Making a PCB with the Curable Composition
Step 1: Preparation of Substrate with Existing Electrical Circuits

A PCB board with existing electrical circuits was prepared using EM526 (a core board with a thickness of 64 μm and a copper thickness of 22 μm, supplied by Elite Electronic Material Co. Ltd.).

Step 2: Lamination of RCC coupons on the Substrate

RCC coupons of example 1 were laminated onto the substrate by laminator (Vigor, VLPH-150 ton vacuum laminator). After lamination, the lower layer of the supporting film was removed and the structure from top to bottom consisted of copper, resin, and substrate.

Step 3: Patterning the Metal to Form a Hard Mask

A photoresist layer was formed by laminating a dry film (Riston® DI61, 15 μm in thickness, manufactured by DuPont Electronics, Inc.) on the copper layer of the substrate from Step 2 using a roll laminator at 100° C., a pressure of 1.4 MPa, and a rolling speed of 1.0 meter/minute.

The photoresist pattern was created using a direct exposure patterning machine (FDi3 from ORC) with a desired pattern. The uncured part of the photoresist layer was stripped and removed by treatment with a 2% Na₂CO₃ solution for 3 minutes, then rinsed with DI water and dried.

The unmasked copper areas were etched away using a sodium persulfate (Na₂S₂O₈) solution (130 g/L) in a conventional horizontal line at 1 m/min speed until completion, followed by rinsing with DI water and drying. The photoresist pattern was then stripped and removed by treatment with a 10% NaOH solution for 90 seconds, followed by rinsing and drying, forming a copper hard mask on the substrate.

Step 4: Plasma Etching of the Dielectric Layer

The exposed areas of the dielectric layer were removed by plasma etching using a reactive ion etching plasma system (manufactured by Linco Tech). The process gas was a mixture of CF₄ (500 ml/sec), O₂ (500 ml/sec), and N₂ (50 ml/sec), with an ignition power of 8 kW and a DC bias of 3 kW for 20 minutes, to expose a portion of the existing conductor underneath.

Step 5: Formation of Seed Layer

A seed layer was formed by sputtering copper using a PVD coating machine (manufactured by UVAT Technology Co., model: UHSD-060302T) with fiducial concentrations of copper 4N. The resulting copper layer had a thickness of 0.8 μm.

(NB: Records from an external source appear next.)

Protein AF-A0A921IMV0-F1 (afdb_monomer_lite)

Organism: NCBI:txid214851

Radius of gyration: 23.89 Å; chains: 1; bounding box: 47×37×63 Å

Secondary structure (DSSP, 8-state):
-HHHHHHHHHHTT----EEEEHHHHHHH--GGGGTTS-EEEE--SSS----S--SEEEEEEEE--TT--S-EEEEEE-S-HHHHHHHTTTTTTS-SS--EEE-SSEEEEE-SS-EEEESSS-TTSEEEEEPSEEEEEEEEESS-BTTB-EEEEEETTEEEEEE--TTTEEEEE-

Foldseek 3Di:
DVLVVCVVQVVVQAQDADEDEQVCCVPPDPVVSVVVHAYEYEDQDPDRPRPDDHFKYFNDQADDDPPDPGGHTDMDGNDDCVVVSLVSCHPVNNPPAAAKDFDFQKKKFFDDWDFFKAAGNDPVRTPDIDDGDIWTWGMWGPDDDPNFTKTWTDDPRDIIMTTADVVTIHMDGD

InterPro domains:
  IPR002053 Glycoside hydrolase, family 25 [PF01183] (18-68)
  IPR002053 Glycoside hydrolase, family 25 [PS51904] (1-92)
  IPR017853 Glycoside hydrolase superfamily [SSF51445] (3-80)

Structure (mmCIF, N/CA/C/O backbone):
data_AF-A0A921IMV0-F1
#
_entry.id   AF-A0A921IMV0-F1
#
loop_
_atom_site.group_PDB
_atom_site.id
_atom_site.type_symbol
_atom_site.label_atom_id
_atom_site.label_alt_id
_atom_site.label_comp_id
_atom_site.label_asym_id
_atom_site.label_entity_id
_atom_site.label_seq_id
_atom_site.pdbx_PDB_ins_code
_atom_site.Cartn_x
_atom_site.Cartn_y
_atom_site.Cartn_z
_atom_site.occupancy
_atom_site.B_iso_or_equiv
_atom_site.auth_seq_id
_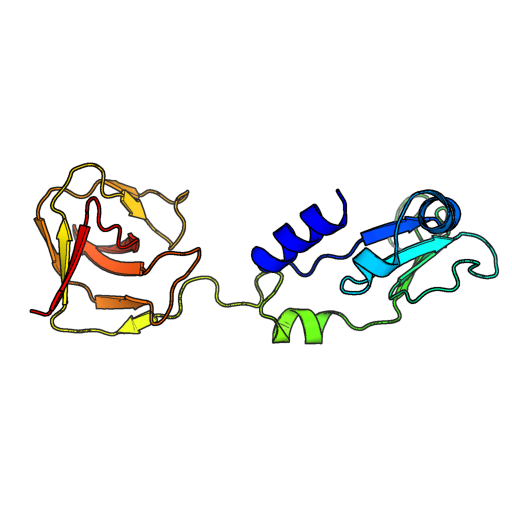atom_site.auth_comp_id
_atom_site.auth_asym_id
_atom_site.auth_atom_id
_atom_site.pdbx_PDB_model_num
ATOM 1 N N . LEU A 1 1 ? -5.599 9.577 -14.484 1.00 87.62 1 LEU A N 1
ATOM 2 C CA . LEU A 1 1 ? -5.800 8.174 -14.050 1.00 87.62 1 LEU A CA 1
ATOM 3 C C . LEU A 1 1 ? -4.574 7.602 -13.332 1.00 87.62 1 LEU A C 1
ATOM 5 O O . LEU A 1 1 ? -4.726 7.198 -12.191 1.00 87.62 1 LEU A O 1
ATOM 9 N N . VAL A 1 2 ? -3.373 7.614 -13.934 1.00 95.25 2 VAL A N 1
ATOM 10 C CA . VAL A 1 2 ? -2.158 7.015 -13.325 1.00 95.25 2 VAL A CA 1
ATOM 11 C C . VAL A 1 2 ? -1.818 7.607 -11.949 1.00 95.25 2 VAL A C 1
ATOM 13 O O . VAL A 1 2 ? -1.699 6.850 -10.994 1.00 95.25 2 VAL A O 1
ATOM 16 N N . ARG A 1 3 ? -1.761 8.944 -11.817 1.00 95.75 3 ARG A N 1
ATOM 17 C CA . ARG A 1 3 ? -1.492 9.625 -10.532 1.00 95.75 3 ARG A CA 1
ATOM 18 C C . ARG A 1 3 ? -2.461 9.189 -9.430 1.00 95.75 3 ARG A C 1
ATOM 20 O O . ARG A 1 3 ? -2.031 8.773 -8.369 1.00 95.75 3 ARG A O 1
ATOM 27 N N . TYR A 1 4 ? -3.760 9.173 -9.735 1.00 94.50 4 TYR A N 1
ATOM 28 C CA . TYR A 1 4 ? -4.801 8.738 -8.799 1.00 94.50 4 TYR A CA 1
ATOM 29 C C . TYR A 1 4 ? -4.592 7.297 -8.304 1.00 94.50 4 TYR A C 1
ATOM 31 O O . TYR A 1 4 ? -4.737 7.022 -7.117 1.00 94.50 4 TYR A O 1
ATOM 39 N N . ALA A 1 5 ? -4.213 6.375 -9.195 1.00 94.19 5 ALA A N 1
ATOM 40 C CA . ALA A 1 5 ? -3.904 5.004 -8.798 1.00 94.19 5 ALA A CA 1
ATOM 41 C C . ALA A 1 5 ? -2.644 4.929 -7.916 1.00 94.19 5 ALA A C 1
ATOM 43 O O . ALA A 1 5 ? -2.650 4.223 -6.909 1.00 94.19 5 ALA A O 1
ATOM 44 N N . MET A 1 6 ? -1.590 5.679 -8.257 1.00 96.50 6 MET A N 1
ATOM 45 C CA . MET A 1 6 ? -0.367 5.748 -7.451 1.00 96.50 6 MET A CA 1
ATOM 46 C C . MET A 1 6 ? -0.633 6.336 -6.060 1.00 96.50 6 MET A C 1
ATOM 48 O O . MET A 1 6 ? -0.192 5.765 -5.065 1.00 96.50 6 MET A O 1
ATOM 52 N N . ASP A 1 7 ? -1.429 7.403 -5.970 1.00 90.06 7 ASP A N 1
ATOM 53 C CA . ASP A 1 7 ? -1.858 7.989 -4.699 1.00 90.06 7 ASP A CA 1
ATOM 54 C C . ASP A 1 7 ? -2.563 6.961 -3.813 1.00 90.06 7 ASP A C 1
ATOM 56 O O . ASP A 1 7 ? -2.225 6.832 -2.637 1.00 90.06 7 ASP A O 1
ATOM 60 N N . ILE A 1 8 ? -3.491 6.178 -4.372 1.00 84.50 8 ILE A N 1
ATOM 61 C CA . ILE A 1 8 ? -4.182 5.117 -3.626 1.00 84.50 8 ILE A CA 1
ATOM 62 C C . ILE A 1 8 ? -3.193 4.075 -3.097 1.00 84.50 8 ILE A C 1
ATOM 64 O O . ILE A 1 8 ? -3.323 3.648 -1.948 1.00 84.50 8 ILE A O 1
ATOM 68 N N . LEU A 1 9 ? -2.216 3.652 -3.905 1.00 91.19 9 LEU A N 1
ATOM 69 C CA . LEU A 1 9 ? -1.204 2.689 -3.463 1.00 91.19 9 LEU A CA 1
ATOM 70 C C . LEU A 1 9 ? -0.399 3.248 -2.286 1.00 91.19 9 LEU A C 1
ATOM 72 O O . LEU A 1 9 ? -0.329 2.604 -1.240 1.00 91.19 9 LEU A O 1
ATOM 76 N N . TYR A 1 10 ? 0.116 4.472 -2.405 1.00 89.19 10 TYR A N 1
ATOM 77 C CA . TYR A 1 10 ? 0.922 5.097 -1.355 1.00 89.19 10 TYR A CA 1
ATOM 78 C C . TYR A 1 10 ? 0.113 5.369 -0.081 1.00 89.19 10 TYR A C 1
ATOM 80 O O . TYR A 1 10 ? 0.600 5.111 1.024 1.00 89.19 10 TYR A O 1
ATOM 88 N N . GLN A 1 11 ? -1.142 5.812 -0.213 1.00 82.81 11 GLN A N 1
ATOM 89 C CA . GLN A 1 11 ? -2.075 5.968 0.910 1.00 82.81 11 GLN A CA 1
ATOM 90 C C . GLN A 1 11 ? -2.317 4.638 1.633 1.00 82.81 11 GLN A C 1
ATOM 92 O O . GLN A 1 11 ? -2.372 4.604 2.861 1.00 82.81 11 GLN A O 1
ATOM 97 N N . ARG A 1 12 ? -2.394 3.530 0.887 1.00 81.44 12 ARG A N 1
ATOM 98 C CA . ARG A 1 12 ? -2.548 2.165 1.416 1.00 81.44 12 ARG A CA 1
ATOM 99 C C . ARG A 1 12 ? -1.229 1.501 1.812 1.00 81.44 12 ARG A C 1
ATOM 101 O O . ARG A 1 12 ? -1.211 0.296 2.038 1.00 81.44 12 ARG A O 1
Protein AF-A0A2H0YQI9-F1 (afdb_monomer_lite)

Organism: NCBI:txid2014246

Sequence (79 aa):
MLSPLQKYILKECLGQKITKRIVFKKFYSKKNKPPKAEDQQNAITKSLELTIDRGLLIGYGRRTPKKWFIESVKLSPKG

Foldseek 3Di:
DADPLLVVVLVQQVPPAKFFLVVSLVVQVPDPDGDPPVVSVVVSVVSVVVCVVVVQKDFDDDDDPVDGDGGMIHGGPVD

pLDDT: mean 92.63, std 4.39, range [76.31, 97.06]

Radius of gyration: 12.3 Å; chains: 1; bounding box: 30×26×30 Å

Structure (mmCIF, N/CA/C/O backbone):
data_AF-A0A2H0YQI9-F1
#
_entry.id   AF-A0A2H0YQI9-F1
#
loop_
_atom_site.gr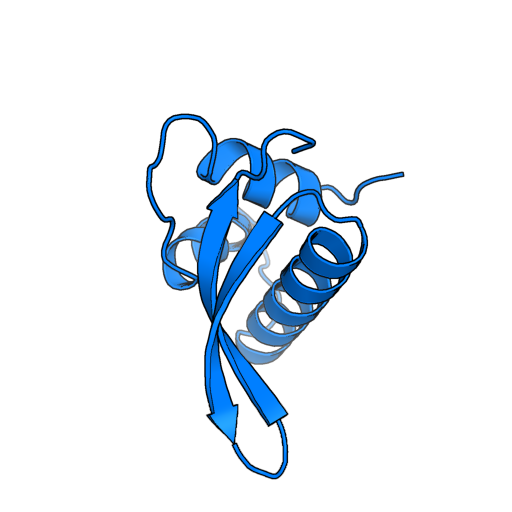oup_PDB
_atom_site.id
_atom_site.type_symbol
_atom_site.label_atom_id
_atom_site.label_alt_id
_atom_site.label_comp_id
_atom_site.label_asym_id
_atom_site.label_entity_id
_atom_site.label_seq_id
_atom_site.pdbx_PDB_ins_code
_atom_site.Cartn_x
_atom_site.Cartn_y
_atom_site.Cartn_z
_atom_site.occupancy
_atom_site.B_iso_or_equiv
_atom_site.auth_seq_id
_atom_site.auth_comp_id
_atom_site.auth_asym_id
_atom_site.auth_atom_id
_atom_site.pdbx_PDB_model_num
ATOM 1 N N . MET A 1 1 ? -4.051 -10.340 12.842 1.00 79.88 1 MET A N 1
ATOM 2 C CA . MET A 1 1 ? -4.092 -8.928 13.301 1.00 79.88 1 MET A CA 1
ATOM 3 C C . MET A 1 1 ? -3.578 -7.995 12.193 1.00 79.88 1 MET A C 1
ATOM 5 O O . MET A 1 1 ? -2.670 -8.390 11.462 1.00 79.88 1 MET A O 1
ATOM 9 N N . LEU A 1 2 ? -4.178 -6.809 12.008 1.00 87.69 2 LEU A N 1
ATOM 10 C CA . LEU A 1 2 ? -3.746 -5.799 11.017 1.00 87.69 2 LEU A CA 1
ATOM 11 C C . LEU A 1 2 ? -2.846 -4.744 11.671 1.00 87.69 2 LEU A C 1
ATOM 13 O O . LEU A 1 2 ? -3.171 -4.254 12.756 1.00 87.69 2 LEU A O 1
ATOM 17 N N . SER A 1 3 ? -1.757 -4.367 10.999 1.00 93.56 3 SER A N 1
ATOM 18 C CA . SER A 1 3 ? -0.868 -3.294 11.454 1.00 93.56 3 SER A CA 1
ATOM 19 C C . SER A 1 3 ? -1.549 -1.918 11.355 1.00 93.56 3 SER A C 1
ATOM 21 O O . SER A 1 3 ? -2.497 -1.754 10.579 1.00 93.56 3 SER A O 1
ATOM 23 N N . PRO A 1 4 ? -1.067 -0.892 12.083 1.00 94.38 4 PRO A N 1
ATOM 24 C CA . PRO A 1 4 ? -1.602 0.466 11.968 1.00 94.38 4 PRO A CA 1
ATOM 25 C C . PRO A 1 4 ? -1.587 1.010 10.532 1.00 94.38 4 PRO A C 1
ATOM 27 O O . PRO A 1 4 ? -2.540 1.662 10.116 1.00 94.38 4 PRO A O 1
ATOM 30 N N . LEU A 1 5 ? -0.545 0.692 9.753 1.00 94.88 5 LEU A N 1
ATOM 31 C CA . LEU A 1 5 ? -0.456 1.093 8.348 1.00 94.88 5 LEU A CA 1
ATOM 32 C C . LEU A 1 5 ? -1.468 0.339 7.475 1.00 94.88 5 LEU A C 1
ATOM 34 O O . LEU A 1 5 ? -2.105 0.952 6.628 1.00 94.88 5 LEU A O 1
ATOM 38 N N . GLN A 1 6 ? -1.673 -0.962 7.702 1.00 95.44 6 GLN A N 1
ATOM 39 C CA . GLN A 1 6 ? -2.691 -1.729 6.974 1.00 95.44 6 GLN A CA 1
ATOM 40 C C . GLN A 1 6 ? -4.101 -1.190 7.245 1.00 95.44 6 GLN A C 1
ATOM 42 O O . GLN A 1 6 ? -4.864 -0.972 6.309 1.00 95.44 6 GLN A O 1
ATOM 47 N N . LYS A 1 7 ? -4.426 -0.894 8.511 1.00 95.75 7 LYS A N 1
ATOM 48 C CA . LYS A 1 7 ? -5.702 -0.259 8.881 1.00 95.75 7 LYS A CA 1
ATOM 49 C C . LYS A 1 7 ? -5.864 1.112 8.224 1.00 95.75 7 LYS A C 1
ATOM 51 O O . LYS A 1 7 ? -6.940 1.426 7.725 1.00 95.75 7 LYS A O 1
ATOM 56 N N . TYR A 1 8 ? -4.797 1.912 8.203 1.00 96.12 8 TYR A N 1
ATOM 57 C CA . TYR A 1 8 ? -4.798 3.210 7.533 1.00 96.12 8 TYR A CA 1
ATOM 58 C C . TYR A 1 8 ? -5.064 3.073 6.029 1.00 96.12 8 TYR A C 1
ATOM 60 O O . TYR A 1 8 ? -5.912 3.781 5.501 1.00 96.12 8 TYR A O 1
ATOM 68 N N . ILE A 1 9 ? -4.408 2.127 5.352 1.00 95.81 9 ILE A N 1
ATOM 69 C CA . ILE A 1 9 ? -4.623 1.862 3.923 1.00 95.81 9 ILE A CA 1
ATOM 70 C C . ILE A 1 9 ? -6.089 1.511 3.643 1.00 95.81 9 ILE A C 1
ATOM 72 O O . ILE A 1 9 ? -6.677 2.104 2.744 1.00 95.81 9 ILE A O 1
ATOM 76 N N . LEU A 1 10 ? -6.687 0.591 4.411 1.00 95.75 10 LEU A N 1
ATOM 77 C CA . LEU A 1 10 ? -8.098 0.215 4.241 1.00 95.75 10 LEU A CA 1
ATOM 78 C C . LEU A 1 10 ? -9.020 1.423 4.430 1.00 95.75 10 LEU A C 1
ATOM 80 O O . LEU A 1 10 ? -9.891 1.671 3.601 1.00 95.75 10 LEU A O 1
ATOM 84 N N . LYS A 1 11 ? -8.762 2.236 5.462 1.00 95.69 11 LYS A N 1
ATOM 85 C CA . LYS A 1 11 ? -9.515 3.467 5.722 1.00 95.69 11 LYS A CA 1
ATOM 86 C C . LYS A 1 11 ? -9.440 4.45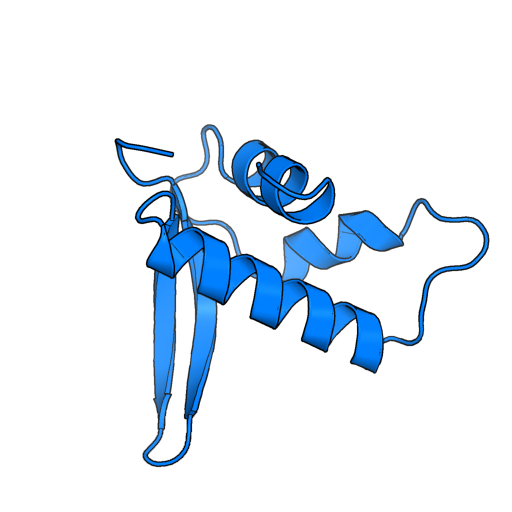8 4.555 1.00 95.69 11 LYS A C 1
ATOM 88 O O . LYS A 1 11 ? -10.464 5.005 4.173 1.00 95.69 11 LYS A O 1
ATOM 93 N N . GLU A 1 12 ? -8.261 4.671 3.972 1.00 95.25 12 GLU A N 1
ATOM 94 C CA . GLU A 1 12 ? -8.085 5.562 2.810 1.00 95.25 12 GLU A CA 1
ATOM 95 C C . GLU A 1 12 ? -8.701 4.997 1.515 1.00 95.25 12 GLU A C 1
ATOM 97 O O . GLU A 1 12 ? -8.878 5.725 0.539 1.00 95.25 12 GLU A O 1
ATOM 102 N N . CYS A 1 13 ? -9.005 3.698 1.472 1.00 95.06 13 CYS A N 1
ATOM 103 C CA . CYS A 1 13 ? -9.708 3.068 0.352 1.00 95.06 13 CYS A CA 1
ATOM 104 C C . CYS A 1 13 ? -11.232 3.058 0.537 1.00 95.06 13 CYS A C 1
ATOM 106 O O . CYS A 1 13 ? -11.956 2.826 -0.432 1.00 95.06 13 CYS A O 1
ATOM 108 N N . LEU A 1 14 ? -11.731 3.308 1.750 1.00 94.25 14 LEU A N 1
ATOM 109 C CA . LEU A 1 14 ? -13.158 3.293 2.046 1.00 94.25 14 LEU A CA 1
ATOM 110 C C . LEU A 1 14 ? -13.878 4.415 1.283 1.00 94.25 14 LEU A C 1
ATOM 112 O O . LEU A 1 14 ? -13.495 5.581 1.352 1.00 94.25 14 LEU A O 1
ATOM 116 N N . GLY A 1 15 ? -14.915 4.053 0.526 1.00 89.12 15 GLY A N 1
ATOM 117 C CA . GLY A 1 15 ? -15.674 4.994 -0.307 1.00 89.12 15 GLY A CA 1
ATOM 118 C C . GLY A 1 15 ? -14.951 5.468 -1.576 1.00 89.12 15 GLY A C 1
ATOM 119 O O . GLY A 1 15 ? -15.512 6.255 -2.333 1.00 89.12 15 GLY A O 1
ATOM 120 N N . GLN A 1 16 ? -13.733 4.988 -1.849 1.00 92.31 16 GLN A N 1
ATOM 121 C CA . GLN A 1 16 ? -12.982 5.305 -3.066 1.00 92.31 16 GLN A CA 1
ATOM 122 C C . GLN A 1 16 ? -13.080 4.161 -4.080 1.00 92.31 16 GLN A C 1
ATOM 124 O O . GLN A 1 16 ? -12.975 2.984 -3.733 1.00 92.31 16 GLN A O 1
ATOM 129 N N . LYS A 1 17 ? -13.227 4.492 -5.370 1.00 91.31 17 LYS A N 1
ATOM 130 C CA . LYS A 1 17 ? -13.250 3.474 -6.437 1.00 91.31 17 LYS A CA 1
ATOM 131 C C . LYS A 1 17 ? -11.877 2.818 -6.616 1.00 91.31 17 LYS A C 1
ATOM 133 O O . LYS A 1 17 ? -11.803 1.601 -6.770 1.00 91.31 17 LYS A O 1
ATOM 138 N N . ILE A 1 18 ? -10.813 3.625 -6.620 1.00 94.62 18 ILE A N 1
ATOM 139 C CA . ILE A 1 18 ? -9.403 3.222 -6.721 1.00 94.62 18 ILE A CA 1
ATOM 140 C C . ILE A 1 18 ? -8.566 4.268 -5.974 1.00 94.62 18 ILE A C 1
ATOM 142 O 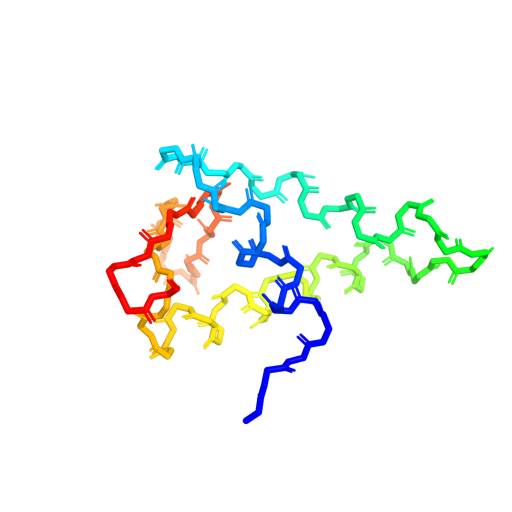O . ILE A 1 18 ? -8.704 5.464 -6.230 1.00 94.62 18 ILE A O 1
ATOM 146 N N . THR A 1 19 ? -7.646 3.827 -5.119 1.00 96.31 19 THR A N 1
ATOM 147 C CA . THR A 1 19 ? -6.728 4.694 -4.372 1.00 96.31 19 THR A CA 1
ATOM 148 C C . THR A 1 19 ? -5.304 4.535 -4.896 1.00 96.31 19 THR A C 1
ATOM 150 O O . THR A 1 19 ? -4.749 3.434 -4.956 1.00 96.31 19 THR A O 1
ATOM 153 N N . LYS A 1 20 ? -4.681 5.654 -5.287 1.00 95.94 20 LYS A N 1
ATOM 154 C CA . LYS A 1 20 ? -3.290 5.677 -5.763 1.00 95.94 20 LYS A CA 1
ATOM 155 C C . LYS A 1 20 ? -2.324 5.467 -4.602 1.00 95.94 20 LYS A C 1
ATOM 157 O O . LYS A 1 20 ? -2.461 6.093 -3.552 1.00 95.94 20 LYS A O 1
ATOM 162 N N . ARG A 1 21 ? -1.262 4.694 -4.836 1.00 93.00 21 ARG A N 1
ATOM 163 C CA . ARG A 1 21 ? -0.222 4.395 -3.837 1.00 93.00 21 ARG A CA 1
ATOM 164 C C . ARG A 1 21 ? 0.372 5.638 -3.162 1.00 93.00 21 ARG A C 1
ATOM 166 O O . ARG A 1 21 ? 0.731 5.585 -1.989 1.00 93.00 21 ARG A O 1
ATOM 173 N N . ILE A 1 22 ? 0.490 6.750 -3.891 1.00 92.06 22 ILE A N 1
ATOM 174 C CA . ILE A 1 22 ? 1.070 8.000 -3.377 1.00 92.06 22 ILE A CA 1
ATOM 175 C C . ILE A 1 22 ? 0.327 8.547 -2.151 1.00 92.06 22 ILE A C 1
ATOM 177 O O . ILE A 1 22 ? 0.955 9.149 -1.284 1.00 92.06 22 ILE A O 1
ATOM 181 N N . VAL A 1 23 ? -0.978 8.281 -2.039 1.00 93.44 23 VAL A N 1
ATOM 182 C CA . VAL A 1 23 ? -1.812 8.734 -0.918 1.00 93.44 23 VAL A CA 1
ATOM 183 C C . VAL A 1 23 ? -1.313 8.146 0.401 1.00 93.44 23 VAL A C 1
ATOM 185 O O . VAL A 1 23 ? -1.247 8.855 1.401 1.00 93.44 23 VAL A O 1
ATOM 188 N N . PHE A 1 24 ? -0.836 6.899 0.399 1.00 94.50 24 PHE A N 1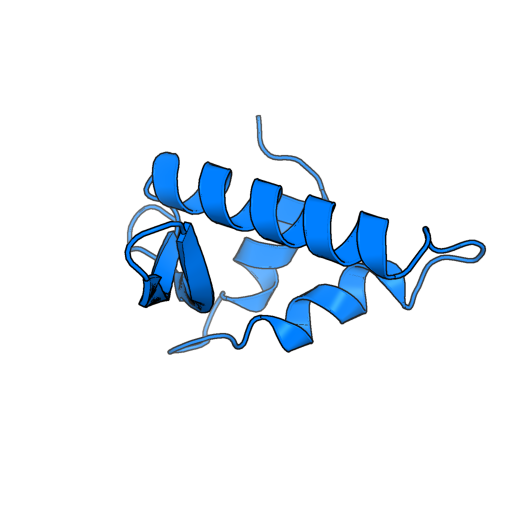
ATOM 189 C CA . PHE A 1 24 ? -0.398 6.214 1.618 1.00 94.50 24 PHE A CA 1
ATOM 190 C C . PHE A 1 24 ? 0.871 6.804 2.240 1.00 94.50 24 PHE A C 1
ATOM 192 O O . PHE A 1 24 ? 1.126 6.584 3.423 1.00 94.50 24 PHE A O 1
ATOM 199 N N . LYS A 1 25 ? 1.638 7.616 1.497 1.00 92.31 25 LYS A N 1
ATOM 200 C CA . LYS A 1 25 ? 2.772 8.365 2.065 1.00 92.31 25 LYS A CA 1
ATOM 201 C C . LYS A 1 25 ? 2.323 9.340 3.161 1.00 92.31 25 LYS A C 1
ATOM 203 O O . LYS A 1 25 ? 3.079 9.575 4.102 1.00 92.31 25 LYS A O 1
ATOM 208 N N . LYS A 1 26 ? 1.074 9.828 3.101 1.00 92.75 26 LYS A N 1
ATOM 209 C CA . LYS A 1 26 ? 0.487 10.732 4.106 1.00 92.75 26 LYS A CA 1
ATOM 210 C C . LYS A 1 26 ? 0.471 10.138 5.517 1.00 92.75 26 LYS A C 1
ATOM 212 O O . LYS A 1 26 ? 0.502 10.896 6.484 1.00 92.75 26 LYS A O 1
ATOM 217 N N . PHE A 1 27 ? 0.507 8.807 5.648 1.00 93.25 27 PHE A N 1
ATOM 218 C CA . PHE A 1 27 ? 0.652 8.126 6.937 1.00 93.25 27 PHE A CA 1
ATOM 219 C C . PHE A 1 27 ? 1.894 8.587 7.716 1.00 93.25 27 PHE A C 1
ATOM 221 O O . PHE A 1 27 ? 1.866 8.689 8.942 1.00 93.25 27 PHE A O 1
ATOM 228 N N . TYR A 1 28 ? 2.991 8.865 7.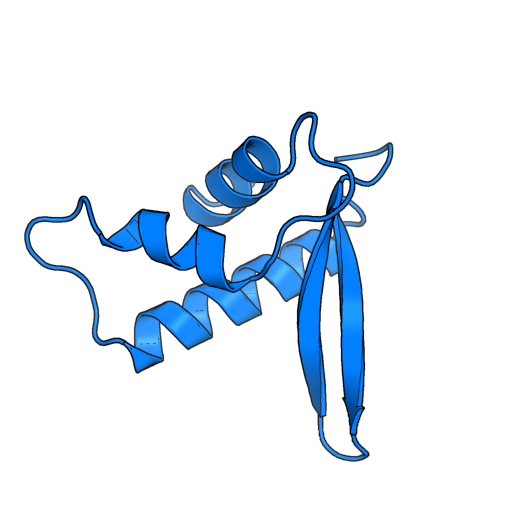008 1.00 91.19 28 TYR A N 1
ATOM 229 C CA . TYR A 1 28 ? 4.263 9.250 7.616 1.00 91.19 28 TYR A CA 1
ATOM 230 C C . TYR A 1 28 ? 4.425 10.764 7.757 1.00 91.19 28 TYR A C 1
ATOM 232 O O . TYR A 1 28 ? 5.171 11.199 8.627 1.00 91.19 28 TYR A O 1
ATOM 240 N N . SER A 1 29 ? 3.692 11.564 6.976 1.00 85.69 29 SER A N 1
ATOM 241 C CA . SER A 1 29 ? 3.785 13.032 6.990 1.00 85.69 29 SER A CA 1
ATOM 242 C C . SER A 1 29 ? 3.432 13.669 8.338 1.00 85.69 29 SER A C 1
ATOM 244 O O . SER A 1 29 ? 3.867 14.778 8.611 1.00 85.69 29 SER A O 1
ATOM 246 N N . LYS A 1 30 ? 2.658 12.983 9.188 1.00 78.56 30 LYS A N 1
ATOM 247 C CA . LYS A 1 30 ? 2.235 13.483 10.509 1.00 78.56 30 LYS A CA 1
ATOM 248 C C . LYS A 1 30 ? 3.168 13.082 11.662 1.00 78.56 30 LYS A C 1
ATOM 250 O O . LYS A 1 30 ? 2.834 13.321 12.818 1.00 78.56 30 LYS A O 1
ATOM 255 N N . LYS A 1 31 ? 4.298 12.419 11.390 1.00 82.62 31 LYS A N 1
ATOM 256 C CA . LYS A 1 31 ? 5.227 11.951 12.432 1.00 82.62 31 LYS A CA 1
ATOM 257 C C . LYS A 1 31 ? 6.354 12.960 12.658 1.00 82.62 31 LYS A C 1
ATOM 259 O O . LYS A 1 31 ? 6.976 13.381 11.695 1.00 82.62 31 LYS A O 1
ATOM 264 N N . ASN A 1 32 ? 6.684 13.243 13.924 1.00 77.94 32 ASN A N 1
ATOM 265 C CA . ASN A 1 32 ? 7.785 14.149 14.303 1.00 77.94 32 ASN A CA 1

Step 6: Addition of Photoresist Pattern Layer

A photoresist layer was formed by laminating a dry film (Riston® DI61, 25 μm in thickness, manufactured by DuPont Electronics, Inc.) on the copper layer using a roll laminator at 100° C., a pressure of 1.4 MPa, and a rolling speed of 1.0 meter/minute.

The photoresist pattern was created using a direct exposure patterning machine (FDi3 from ORC) with a conventional test pattern by the PCB fabricator, including line/space sets at 15 μm/15 μm. The uncured part of the photoresist layer was stripped and removed by treatment with a 2% Na₂CO₃ solution for 3 minutes, rinsed with DI water, and dried.

Step 7: Filling the Trench and Via by Metal Deposition

Electroplating was applied to fill the trench and via with copper. The coupon was plated to a copper thickness of 22 μm using 23.13 ASF (amplitude per square feet) for 40 minutes with a plating solution (SFP2M from DuPont).

Step 8: Removal of Photoresist

The photoresist pattern was stripped by treatment with a 10% NaOH solution for 90 seconds.

Step 9: Removal of Hard Mask Layer

A flash etch to remove the hard mask layer was conducted by:

Dipping the coupon in a 5 vol % sulfuric acid aqueous solution for 20 seconds.

Transferring the coupon to an etchant solution (ST121-M by Chemtronic Technology) for 48 seconds.

Rinsing with DI water to remove residual solution.

After the flash etch process, the new circuit layer with via and conductor line was completed.

It will be apparent to those skilled in the art that various modifications and variations can be made to the disclosed embodiments. It is intended that the specification and examples be considered as exemplary only, with a true scope of the disclosure being indicated by the following claims and their equivalents.